Quote from: Wysps on Sep 09, 2018, 01:54:56 PM
Oh no Huggs I'm so sorry to hear that. The loss of a pet is just...such a life changing event. It's so unjust that they don't live long enough. I wish you much strength as you edure through this. Was it something you were expecting or completely unexpected?
Lord help us, it's done now. It was somewhat expected, but only recently. She'd gone the entirety of her life, literally without one single health issue. And that's with normal checkups. She was one of the toughest little girls you'd ever meet. The whole family always thought she'd outlive everything and everyone.

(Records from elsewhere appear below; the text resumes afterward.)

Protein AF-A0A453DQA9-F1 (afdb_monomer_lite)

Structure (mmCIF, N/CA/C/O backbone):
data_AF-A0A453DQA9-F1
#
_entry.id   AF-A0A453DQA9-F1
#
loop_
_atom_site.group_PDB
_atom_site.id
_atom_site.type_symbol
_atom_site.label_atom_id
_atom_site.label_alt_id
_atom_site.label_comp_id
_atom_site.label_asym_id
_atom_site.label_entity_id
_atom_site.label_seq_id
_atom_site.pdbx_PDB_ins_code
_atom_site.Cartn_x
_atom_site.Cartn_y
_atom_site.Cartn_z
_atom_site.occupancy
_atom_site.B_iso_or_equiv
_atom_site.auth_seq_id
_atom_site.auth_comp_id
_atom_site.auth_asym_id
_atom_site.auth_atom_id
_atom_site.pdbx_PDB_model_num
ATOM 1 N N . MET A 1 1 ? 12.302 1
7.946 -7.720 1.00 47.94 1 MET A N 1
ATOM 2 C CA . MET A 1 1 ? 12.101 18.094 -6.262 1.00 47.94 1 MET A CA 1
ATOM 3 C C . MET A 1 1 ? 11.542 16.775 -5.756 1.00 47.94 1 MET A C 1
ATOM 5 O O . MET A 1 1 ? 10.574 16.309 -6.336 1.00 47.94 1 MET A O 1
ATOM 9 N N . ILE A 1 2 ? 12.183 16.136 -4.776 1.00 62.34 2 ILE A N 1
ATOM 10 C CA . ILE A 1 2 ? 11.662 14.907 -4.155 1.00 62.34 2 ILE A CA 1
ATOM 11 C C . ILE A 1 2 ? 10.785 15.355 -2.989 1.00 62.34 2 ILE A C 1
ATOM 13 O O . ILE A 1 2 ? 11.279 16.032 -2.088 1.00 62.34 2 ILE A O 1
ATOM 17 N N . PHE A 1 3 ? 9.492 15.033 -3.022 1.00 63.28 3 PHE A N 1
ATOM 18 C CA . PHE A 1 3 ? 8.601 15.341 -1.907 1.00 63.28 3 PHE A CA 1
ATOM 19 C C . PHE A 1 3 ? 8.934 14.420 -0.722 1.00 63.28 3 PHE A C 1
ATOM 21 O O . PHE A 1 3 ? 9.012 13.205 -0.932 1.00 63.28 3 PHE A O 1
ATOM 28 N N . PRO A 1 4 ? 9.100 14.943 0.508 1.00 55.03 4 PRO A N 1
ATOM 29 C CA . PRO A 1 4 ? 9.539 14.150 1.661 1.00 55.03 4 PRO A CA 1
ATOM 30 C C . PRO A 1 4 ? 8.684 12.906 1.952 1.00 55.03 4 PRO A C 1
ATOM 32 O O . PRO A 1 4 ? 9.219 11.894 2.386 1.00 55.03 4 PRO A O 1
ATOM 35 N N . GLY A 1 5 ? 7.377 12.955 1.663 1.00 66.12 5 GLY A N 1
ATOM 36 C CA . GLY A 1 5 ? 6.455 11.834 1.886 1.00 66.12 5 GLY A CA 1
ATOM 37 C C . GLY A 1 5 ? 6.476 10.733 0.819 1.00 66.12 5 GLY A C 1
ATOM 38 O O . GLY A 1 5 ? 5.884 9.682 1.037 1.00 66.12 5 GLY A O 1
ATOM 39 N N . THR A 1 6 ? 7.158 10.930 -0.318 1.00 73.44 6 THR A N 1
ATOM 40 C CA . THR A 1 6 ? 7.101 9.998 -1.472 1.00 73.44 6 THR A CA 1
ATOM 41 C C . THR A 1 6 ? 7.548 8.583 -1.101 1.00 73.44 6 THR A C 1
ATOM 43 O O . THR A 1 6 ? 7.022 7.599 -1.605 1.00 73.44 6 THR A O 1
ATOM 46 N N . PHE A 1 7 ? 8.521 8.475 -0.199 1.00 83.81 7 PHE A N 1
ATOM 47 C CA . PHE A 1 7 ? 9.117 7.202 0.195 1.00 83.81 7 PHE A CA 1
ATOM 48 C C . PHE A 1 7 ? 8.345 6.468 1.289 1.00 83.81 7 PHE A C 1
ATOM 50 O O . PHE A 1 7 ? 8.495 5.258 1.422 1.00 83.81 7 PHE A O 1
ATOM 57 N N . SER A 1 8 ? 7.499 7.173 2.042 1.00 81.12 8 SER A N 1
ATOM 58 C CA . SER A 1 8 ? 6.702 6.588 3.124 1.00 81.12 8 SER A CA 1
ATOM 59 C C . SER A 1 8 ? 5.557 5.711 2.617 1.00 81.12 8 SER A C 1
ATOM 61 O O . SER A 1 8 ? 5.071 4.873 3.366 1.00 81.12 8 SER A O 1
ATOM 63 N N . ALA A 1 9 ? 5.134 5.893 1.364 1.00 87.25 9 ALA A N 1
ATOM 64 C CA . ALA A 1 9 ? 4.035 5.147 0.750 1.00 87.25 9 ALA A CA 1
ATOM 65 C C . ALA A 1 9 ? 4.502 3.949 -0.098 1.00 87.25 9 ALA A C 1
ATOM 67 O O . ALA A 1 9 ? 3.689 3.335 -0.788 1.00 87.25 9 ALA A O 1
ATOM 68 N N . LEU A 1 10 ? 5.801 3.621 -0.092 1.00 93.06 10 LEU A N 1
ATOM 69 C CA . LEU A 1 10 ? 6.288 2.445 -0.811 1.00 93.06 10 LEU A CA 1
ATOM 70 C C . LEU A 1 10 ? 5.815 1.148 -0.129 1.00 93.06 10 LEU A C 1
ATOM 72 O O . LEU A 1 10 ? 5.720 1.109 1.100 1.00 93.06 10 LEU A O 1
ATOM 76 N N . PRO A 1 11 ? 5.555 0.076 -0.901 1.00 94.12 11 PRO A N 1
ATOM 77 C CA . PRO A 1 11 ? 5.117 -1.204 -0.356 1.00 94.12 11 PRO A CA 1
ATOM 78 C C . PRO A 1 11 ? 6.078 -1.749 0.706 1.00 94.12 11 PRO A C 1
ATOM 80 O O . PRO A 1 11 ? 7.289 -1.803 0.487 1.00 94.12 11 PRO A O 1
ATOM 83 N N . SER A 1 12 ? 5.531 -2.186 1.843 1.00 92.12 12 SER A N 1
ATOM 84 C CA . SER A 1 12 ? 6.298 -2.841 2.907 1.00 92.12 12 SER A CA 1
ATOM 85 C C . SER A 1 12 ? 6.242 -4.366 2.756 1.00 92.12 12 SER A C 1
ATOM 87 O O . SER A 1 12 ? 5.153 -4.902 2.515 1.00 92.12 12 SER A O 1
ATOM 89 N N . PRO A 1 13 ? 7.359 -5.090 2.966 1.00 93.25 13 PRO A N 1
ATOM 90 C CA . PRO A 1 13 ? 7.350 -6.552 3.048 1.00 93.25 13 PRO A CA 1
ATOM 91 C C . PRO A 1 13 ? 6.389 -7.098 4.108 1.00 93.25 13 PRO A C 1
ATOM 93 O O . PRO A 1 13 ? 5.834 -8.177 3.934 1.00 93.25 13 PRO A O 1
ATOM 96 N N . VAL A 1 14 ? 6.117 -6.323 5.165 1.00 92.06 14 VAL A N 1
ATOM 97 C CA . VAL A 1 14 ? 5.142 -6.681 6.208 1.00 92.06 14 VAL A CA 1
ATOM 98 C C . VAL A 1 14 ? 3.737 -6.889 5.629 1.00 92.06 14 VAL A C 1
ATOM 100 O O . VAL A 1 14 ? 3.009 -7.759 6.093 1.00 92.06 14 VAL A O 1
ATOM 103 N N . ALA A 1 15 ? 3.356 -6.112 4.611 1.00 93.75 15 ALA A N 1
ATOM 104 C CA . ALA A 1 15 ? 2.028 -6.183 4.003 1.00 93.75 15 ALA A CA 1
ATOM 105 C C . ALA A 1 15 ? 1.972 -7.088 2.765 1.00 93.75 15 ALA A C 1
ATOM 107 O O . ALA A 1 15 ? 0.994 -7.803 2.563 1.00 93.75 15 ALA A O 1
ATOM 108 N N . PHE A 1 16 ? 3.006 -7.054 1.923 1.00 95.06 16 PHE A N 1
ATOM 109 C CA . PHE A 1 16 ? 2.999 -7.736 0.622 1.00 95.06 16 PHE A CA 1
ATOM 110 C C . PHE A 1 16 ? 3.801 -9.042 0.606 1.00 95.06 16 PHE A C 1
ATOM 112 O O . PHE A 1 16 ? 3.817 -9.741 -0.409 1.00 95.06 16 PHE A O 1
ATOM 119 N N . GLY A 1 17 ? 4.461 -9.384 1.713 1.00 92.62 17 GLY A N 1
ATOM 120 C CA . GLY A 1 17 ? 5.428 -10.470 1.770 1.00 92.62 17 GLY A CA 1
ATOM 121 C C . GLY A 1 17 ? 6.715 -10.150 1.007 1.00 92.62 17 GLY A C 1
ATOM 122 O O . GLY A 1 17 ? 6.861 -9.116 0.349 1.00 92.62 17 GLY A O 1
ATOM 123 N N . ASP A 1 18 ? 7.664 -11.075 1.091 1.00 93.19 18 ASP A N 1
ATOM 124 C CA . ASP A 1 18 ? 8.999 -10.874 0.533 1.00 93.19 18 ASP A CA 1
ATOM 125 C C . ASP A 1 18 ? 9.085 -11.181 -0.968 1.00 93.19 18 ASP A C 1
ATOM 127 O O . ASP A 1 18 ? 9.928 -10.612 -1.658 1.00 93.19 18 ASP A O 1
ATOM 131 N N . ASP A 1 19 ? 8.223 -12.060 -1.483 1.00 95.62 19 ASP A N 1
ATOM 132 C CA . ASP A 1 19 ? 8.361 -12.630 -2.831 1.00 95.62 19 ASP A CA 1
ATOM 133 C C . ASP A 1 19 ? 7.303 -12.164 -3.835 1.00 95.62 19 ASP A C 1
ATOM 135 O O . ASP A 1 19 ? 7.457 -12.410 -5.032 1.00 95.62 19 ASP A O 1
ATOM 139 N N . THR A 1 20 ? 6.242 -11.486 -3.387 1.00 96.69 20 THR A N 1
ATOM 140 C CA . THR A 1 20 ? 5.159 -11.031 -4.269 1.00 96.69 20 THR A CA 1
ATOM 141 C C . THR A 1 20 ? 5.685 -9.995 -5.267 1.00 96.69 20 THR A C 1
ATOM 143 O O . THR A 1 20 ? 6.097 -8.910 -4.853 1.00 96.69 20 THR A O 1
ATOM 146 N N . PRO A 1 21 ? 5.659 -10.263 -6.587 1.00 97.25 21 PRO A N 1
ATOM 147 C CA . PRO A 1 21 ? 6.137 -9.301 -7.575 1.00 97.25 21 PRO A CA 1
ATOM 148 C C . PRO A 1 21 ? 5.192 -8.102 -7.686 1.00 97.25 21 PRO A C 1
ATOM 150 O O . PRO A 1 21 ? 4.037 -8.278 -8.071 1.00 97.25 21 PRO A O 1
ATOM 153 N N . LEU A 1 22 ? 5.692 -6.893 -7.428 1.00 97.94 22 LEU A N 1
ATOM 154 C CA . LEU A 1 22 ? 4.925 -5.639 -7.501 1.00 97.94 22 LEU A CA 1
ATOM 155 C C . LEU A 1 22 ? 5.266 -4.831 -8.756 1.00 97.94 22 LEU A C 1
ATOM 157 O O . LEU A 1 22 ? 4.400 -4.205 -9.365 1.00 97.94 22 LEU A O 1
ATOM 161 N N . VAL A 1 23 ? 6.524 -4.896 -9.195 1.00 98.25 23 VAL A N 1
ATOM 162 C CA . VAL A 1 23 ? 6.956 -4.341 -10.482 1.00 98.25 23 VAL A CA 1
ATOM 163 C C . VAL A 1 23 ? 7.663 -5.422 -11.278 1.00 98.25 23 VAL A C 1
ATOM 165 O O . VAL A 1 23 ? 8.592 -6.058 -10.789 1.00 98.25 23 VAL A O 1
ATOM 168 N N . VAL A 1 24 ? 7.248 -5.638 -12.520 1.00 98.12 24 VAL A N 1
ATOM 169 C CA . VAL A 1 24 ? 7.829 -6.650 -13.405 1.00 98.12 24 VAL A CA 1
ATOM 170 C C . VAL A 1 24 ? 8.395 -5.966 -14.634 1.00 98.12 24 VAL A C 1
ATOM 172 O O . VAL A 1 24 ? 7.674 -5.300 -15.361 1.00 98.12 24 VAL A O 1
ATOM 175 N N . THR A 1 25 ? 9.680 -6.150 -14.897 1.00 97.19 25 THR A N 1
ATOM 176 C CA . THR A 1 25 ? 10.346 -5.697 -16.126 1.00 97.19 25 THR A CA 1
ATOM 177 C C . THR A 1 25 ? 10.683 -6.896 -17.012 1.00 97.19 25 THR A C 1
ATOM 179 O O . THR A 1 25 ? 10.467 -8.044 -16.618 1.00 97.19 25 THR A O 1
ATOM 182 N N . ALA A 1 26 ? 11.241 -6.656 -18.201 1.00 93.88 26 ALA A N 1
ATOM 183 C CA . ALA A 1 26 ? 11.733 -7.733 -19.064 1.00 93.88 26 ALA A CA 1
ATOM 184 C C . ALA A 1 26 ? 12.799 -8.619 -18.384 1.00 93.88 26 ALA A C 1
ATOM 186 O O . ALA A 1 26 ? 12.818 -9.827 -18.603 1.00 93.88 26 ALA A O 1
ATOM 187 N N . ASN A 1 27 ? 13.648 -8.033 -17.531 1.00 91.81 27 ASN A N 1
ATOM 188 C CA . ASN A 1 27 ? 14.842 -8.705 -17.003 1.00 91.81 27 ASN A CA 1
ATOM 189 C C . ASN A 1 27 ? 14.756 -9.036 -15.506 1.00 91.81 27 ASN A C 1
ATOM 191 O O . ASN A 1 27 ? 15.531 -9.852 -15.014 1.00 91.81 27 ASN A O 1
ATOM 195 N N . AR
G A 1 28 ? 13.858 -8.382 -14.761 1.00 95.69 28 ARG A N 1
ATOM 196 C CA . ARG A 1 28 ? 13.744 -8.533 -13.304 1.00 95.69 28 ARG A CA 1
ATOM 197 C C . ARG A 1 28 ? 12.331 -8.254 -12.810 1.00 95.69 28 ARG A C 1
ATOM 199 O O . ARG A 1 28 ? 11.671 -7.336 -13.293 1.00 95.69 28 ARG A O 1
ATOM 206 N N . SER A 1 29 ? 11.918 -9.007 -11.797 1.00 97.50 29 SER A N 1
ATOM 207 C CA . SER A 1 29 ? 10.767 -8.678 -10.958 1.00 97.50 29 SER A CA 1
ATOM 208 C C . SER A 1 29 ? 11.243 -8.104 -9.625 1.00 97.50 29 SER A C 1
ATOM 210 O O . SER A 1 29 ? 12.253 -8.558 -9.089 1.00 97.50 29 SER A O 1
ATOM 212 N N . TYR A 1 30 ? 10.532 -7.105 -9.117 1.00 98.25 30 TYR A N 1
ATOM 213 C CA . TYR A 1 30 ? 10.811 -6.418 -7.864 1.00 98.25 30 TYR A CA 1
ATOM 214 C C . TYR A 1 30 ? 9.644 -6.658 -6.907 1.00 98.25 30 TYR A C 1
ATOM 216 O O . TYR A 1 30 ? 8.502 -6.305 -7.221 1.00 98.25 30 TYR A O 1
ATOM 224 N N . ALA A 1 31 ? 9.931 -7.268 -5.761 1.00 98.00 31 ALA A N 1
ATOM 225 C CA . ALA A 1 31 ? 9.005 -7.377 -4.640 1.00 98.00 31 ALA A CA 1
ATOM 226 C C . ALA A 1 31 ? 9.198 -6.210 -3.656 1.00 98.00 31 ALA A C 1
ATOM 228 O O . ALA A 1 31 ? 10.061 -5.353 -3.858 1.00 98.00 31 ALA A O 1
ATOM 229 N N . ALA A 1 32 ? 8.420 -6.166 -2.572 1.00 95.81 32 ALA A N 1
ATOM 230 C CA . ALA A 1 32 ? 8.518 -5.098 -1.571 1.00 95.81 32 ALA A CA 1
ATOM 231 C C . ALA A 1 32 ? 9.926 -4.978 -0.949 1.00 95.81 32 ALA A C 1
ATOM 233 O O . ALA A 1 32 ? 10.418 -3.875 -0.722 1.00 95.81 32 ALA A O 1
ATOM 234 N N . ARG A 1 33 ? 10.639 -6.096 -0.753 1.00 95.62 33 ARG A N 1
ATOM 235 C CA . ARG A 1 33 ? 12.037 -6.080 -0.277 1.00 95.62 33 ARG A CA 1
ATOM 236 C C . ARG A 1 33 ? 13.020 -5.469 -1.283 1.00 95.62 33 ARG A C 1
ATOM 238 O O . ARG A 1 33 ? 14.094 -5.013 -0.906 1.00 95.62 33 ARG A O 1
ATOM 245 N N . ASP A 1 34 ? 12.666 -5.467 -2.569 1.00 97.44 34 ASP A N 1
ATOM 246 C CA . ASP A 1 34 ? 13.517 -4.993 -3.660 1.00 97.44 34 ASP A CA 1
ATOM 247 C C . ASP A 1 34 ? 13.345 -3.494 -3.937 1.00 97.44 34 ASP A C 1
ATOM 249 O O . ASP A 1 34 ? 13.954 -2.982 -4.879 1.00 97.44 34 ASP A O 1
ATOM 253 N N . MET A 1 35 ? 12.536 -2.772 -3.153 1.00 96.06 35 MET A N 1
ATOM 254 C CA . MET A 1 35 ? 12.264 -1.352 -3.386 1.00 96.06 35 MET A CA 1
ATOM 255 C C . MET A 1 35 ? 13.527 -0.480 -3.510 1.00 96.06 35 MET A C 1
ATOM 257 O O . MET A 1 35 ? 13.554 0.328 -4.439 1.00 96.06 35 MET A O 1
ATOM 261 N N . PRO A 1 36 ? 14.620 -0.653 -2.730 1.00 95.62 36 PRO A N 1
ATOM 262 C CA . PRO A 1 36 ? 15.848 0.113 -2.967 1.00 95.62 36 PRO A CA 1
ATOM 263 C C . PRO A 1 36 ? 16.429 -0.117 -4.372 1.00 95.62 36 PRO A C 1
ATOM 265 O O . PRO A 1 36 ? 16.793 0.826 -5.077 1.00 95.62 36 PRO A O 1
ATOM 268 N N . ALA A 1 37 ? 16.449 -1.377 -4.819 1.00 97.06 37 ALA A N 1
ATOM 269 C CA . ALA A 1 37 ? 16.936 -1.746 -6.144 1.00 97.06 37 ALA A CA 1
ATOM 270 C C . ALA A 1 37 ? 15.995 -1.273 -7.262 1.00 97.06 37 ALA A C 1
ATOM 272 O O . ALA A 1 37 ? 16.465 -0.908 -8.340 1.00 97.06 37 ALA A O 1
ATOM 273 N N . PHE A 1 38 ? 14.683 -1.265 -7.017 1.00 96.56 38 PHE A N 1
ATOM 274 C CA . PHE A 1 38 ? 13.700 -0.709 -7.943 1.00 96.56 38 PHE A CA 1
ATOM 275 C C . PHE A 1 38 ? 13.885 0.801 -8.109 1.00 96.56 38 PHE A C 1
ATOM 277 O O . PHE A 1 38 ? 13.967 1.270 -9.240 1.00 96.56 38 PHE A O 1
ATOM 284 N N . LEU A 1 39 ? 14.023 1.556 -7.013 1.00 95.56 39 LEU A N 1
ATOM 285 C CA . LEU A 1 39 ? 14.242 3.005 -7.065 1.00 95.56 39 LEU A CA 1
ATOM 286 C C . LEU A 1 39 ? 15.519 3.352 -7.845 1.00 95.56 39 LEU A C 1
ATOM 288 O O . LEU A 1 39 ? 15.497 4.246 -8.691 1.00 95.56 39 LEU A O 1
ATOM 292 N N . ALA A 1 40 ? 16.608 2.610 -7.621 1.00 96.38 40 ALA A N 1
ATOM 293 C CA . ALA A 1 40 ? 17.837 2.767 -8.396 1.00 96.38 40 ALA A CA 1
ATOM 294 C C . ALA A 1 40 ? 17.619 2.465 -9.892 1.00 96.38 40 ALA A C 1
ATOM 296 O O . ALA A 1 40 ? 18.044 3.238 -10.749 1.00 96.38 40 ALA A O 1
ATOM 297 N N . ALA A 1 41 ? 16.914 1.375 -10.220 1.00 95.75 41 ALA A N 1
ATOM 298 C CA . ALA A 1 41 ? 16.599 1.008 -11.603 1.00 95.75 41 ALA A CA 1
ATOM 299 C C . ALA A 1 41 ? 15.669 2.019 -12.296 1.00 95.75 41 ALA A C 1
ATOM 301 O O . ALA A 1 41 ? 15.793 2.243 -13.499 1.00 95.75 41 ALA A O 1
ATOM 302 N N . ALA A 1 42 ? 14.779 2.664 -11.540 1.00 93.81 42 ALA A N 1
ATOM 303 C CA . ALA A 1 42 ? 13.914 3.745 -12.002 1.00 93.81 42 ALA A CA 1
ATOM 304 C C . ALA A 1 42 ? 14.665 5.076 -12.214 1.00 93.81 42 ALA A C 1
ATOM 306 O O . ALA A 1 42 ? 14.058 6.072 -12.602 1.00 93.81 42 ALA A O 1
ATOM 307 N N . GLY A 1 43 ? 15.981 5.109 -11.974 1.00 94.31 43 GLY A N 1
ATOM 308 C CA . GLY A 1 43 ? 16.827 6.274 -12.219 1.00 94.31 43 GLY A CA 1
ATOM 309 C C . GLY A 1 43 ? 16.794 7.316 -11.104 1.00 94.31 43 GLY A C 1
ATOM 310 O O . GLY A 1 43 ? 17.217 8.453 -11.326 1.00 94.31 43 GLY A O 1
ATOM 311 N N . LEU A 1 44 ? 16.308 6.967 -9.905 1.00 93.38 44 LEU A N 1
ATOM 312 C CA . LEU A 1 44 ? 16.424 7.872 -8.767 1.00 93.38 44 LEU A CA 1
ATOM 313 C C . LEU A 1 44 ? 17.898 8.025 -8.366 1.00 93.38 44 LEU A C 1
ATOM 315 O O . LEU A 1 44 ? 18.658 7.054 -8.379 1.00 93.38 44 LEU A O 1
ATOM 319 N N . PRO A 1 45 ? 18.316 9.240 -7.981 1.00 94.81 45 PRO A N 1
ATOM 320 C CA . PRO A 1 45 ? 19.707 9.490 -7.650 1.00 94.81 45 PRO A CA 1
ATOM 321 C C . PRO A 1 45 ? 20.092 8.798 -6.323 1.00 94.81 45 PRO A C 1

But about 2 months ago, I had to travel out of state to help my father clean out the old family home, which was being sold. The rest of the family decided to go with us, and so we boarded her, and her sister. When we came home 3 days later and picked them up, both of them had pancreatitis, likely due to being overfed at the vet, which we asked they avoid due to her sisters health issues and dietary needs. For some reason, her sister bounced back quickly, she did not. She still acted like herself, but slowly kept losing weight and eating less, even with the correct medicines and GI rest. She was also spitting up quite a bit, not vomiting, she'd merely pause while walking and spit out some clear fluid.
I'd been having to drive her into the vet basically every Saturday for the last month, which upset her terribly. Nothing worked, and she kept getting thinner and weaker. But she was in no obvious pain, was still drinking, walking, using the bathroom and acting normally. Her eating improved slightly over the last 2-3 days, and we thought she might rally, as it wasn't an extreme improvement like you would expect with "bright bulb syndrome" like her brother had before he passed. But the last time she went to the vet, there was some kind of growth visible on the x-ray, and it began to look as though she may have a cancer of some kind.
We all wanted her to be able to stay home with her family as long as possible. Over the last 48 hours, she began to show signs of discomfort, and would constantly get up and walk large circles around her and her sisters beds. She began bumping into things, even though her eyesight was fine. She would also lose her balance and fall down. This morning, I'm told she wouldn't eat, and lacked the energy to move much. I was also told that she had begun to whimper slightly and that her breathing was deteriorating and a death rattle was audible.
Anyone who's ever seen it can tell when nature has flipped that last switch in an animal, and the end is coming soon. It was obvious to me when I saw her this morning that she was beginning to hurt, and was going downhill quickly. I honestly doubt she'd had survived the night, and even though she'd have been in her home and near her sister, she'd still have passed in pain and probably stumbling around looking for her family. We didn't want that. I went over and dug the grave while my folks took her in. I carried her to the car; it was hard handing her over. I pet her and told her I loved her, and that I'd always be with her and this would always be her home. Then I just kissed her as hard as I could, and breathed in the scent of her fur one last time. My father held her during the procedure, he wouldn't let my mother watch or be in the room, for her own sake. He calls it his "responsibility". I've never seen him so upset.
Everybody's together and just listening to the storm now. Staring at an empty bed in the kitchen corner where a little angel slept for the last 15 years. For the first time, her sister is all alone. We'll keep her close, and move forward. What else can we do? We have no regrets. Like her siblings, she had a perfect life. She was loved immensely, had the best care, was never ignored or scolded, not once. She was held and walked and played with and constantly tended to. She was loved for every single second of her life, and she knew it. Praise God. But she's crossed the meadow and gone beyond the pine trees now. She's lost to our sight, but she's with her brother, and we will see her again.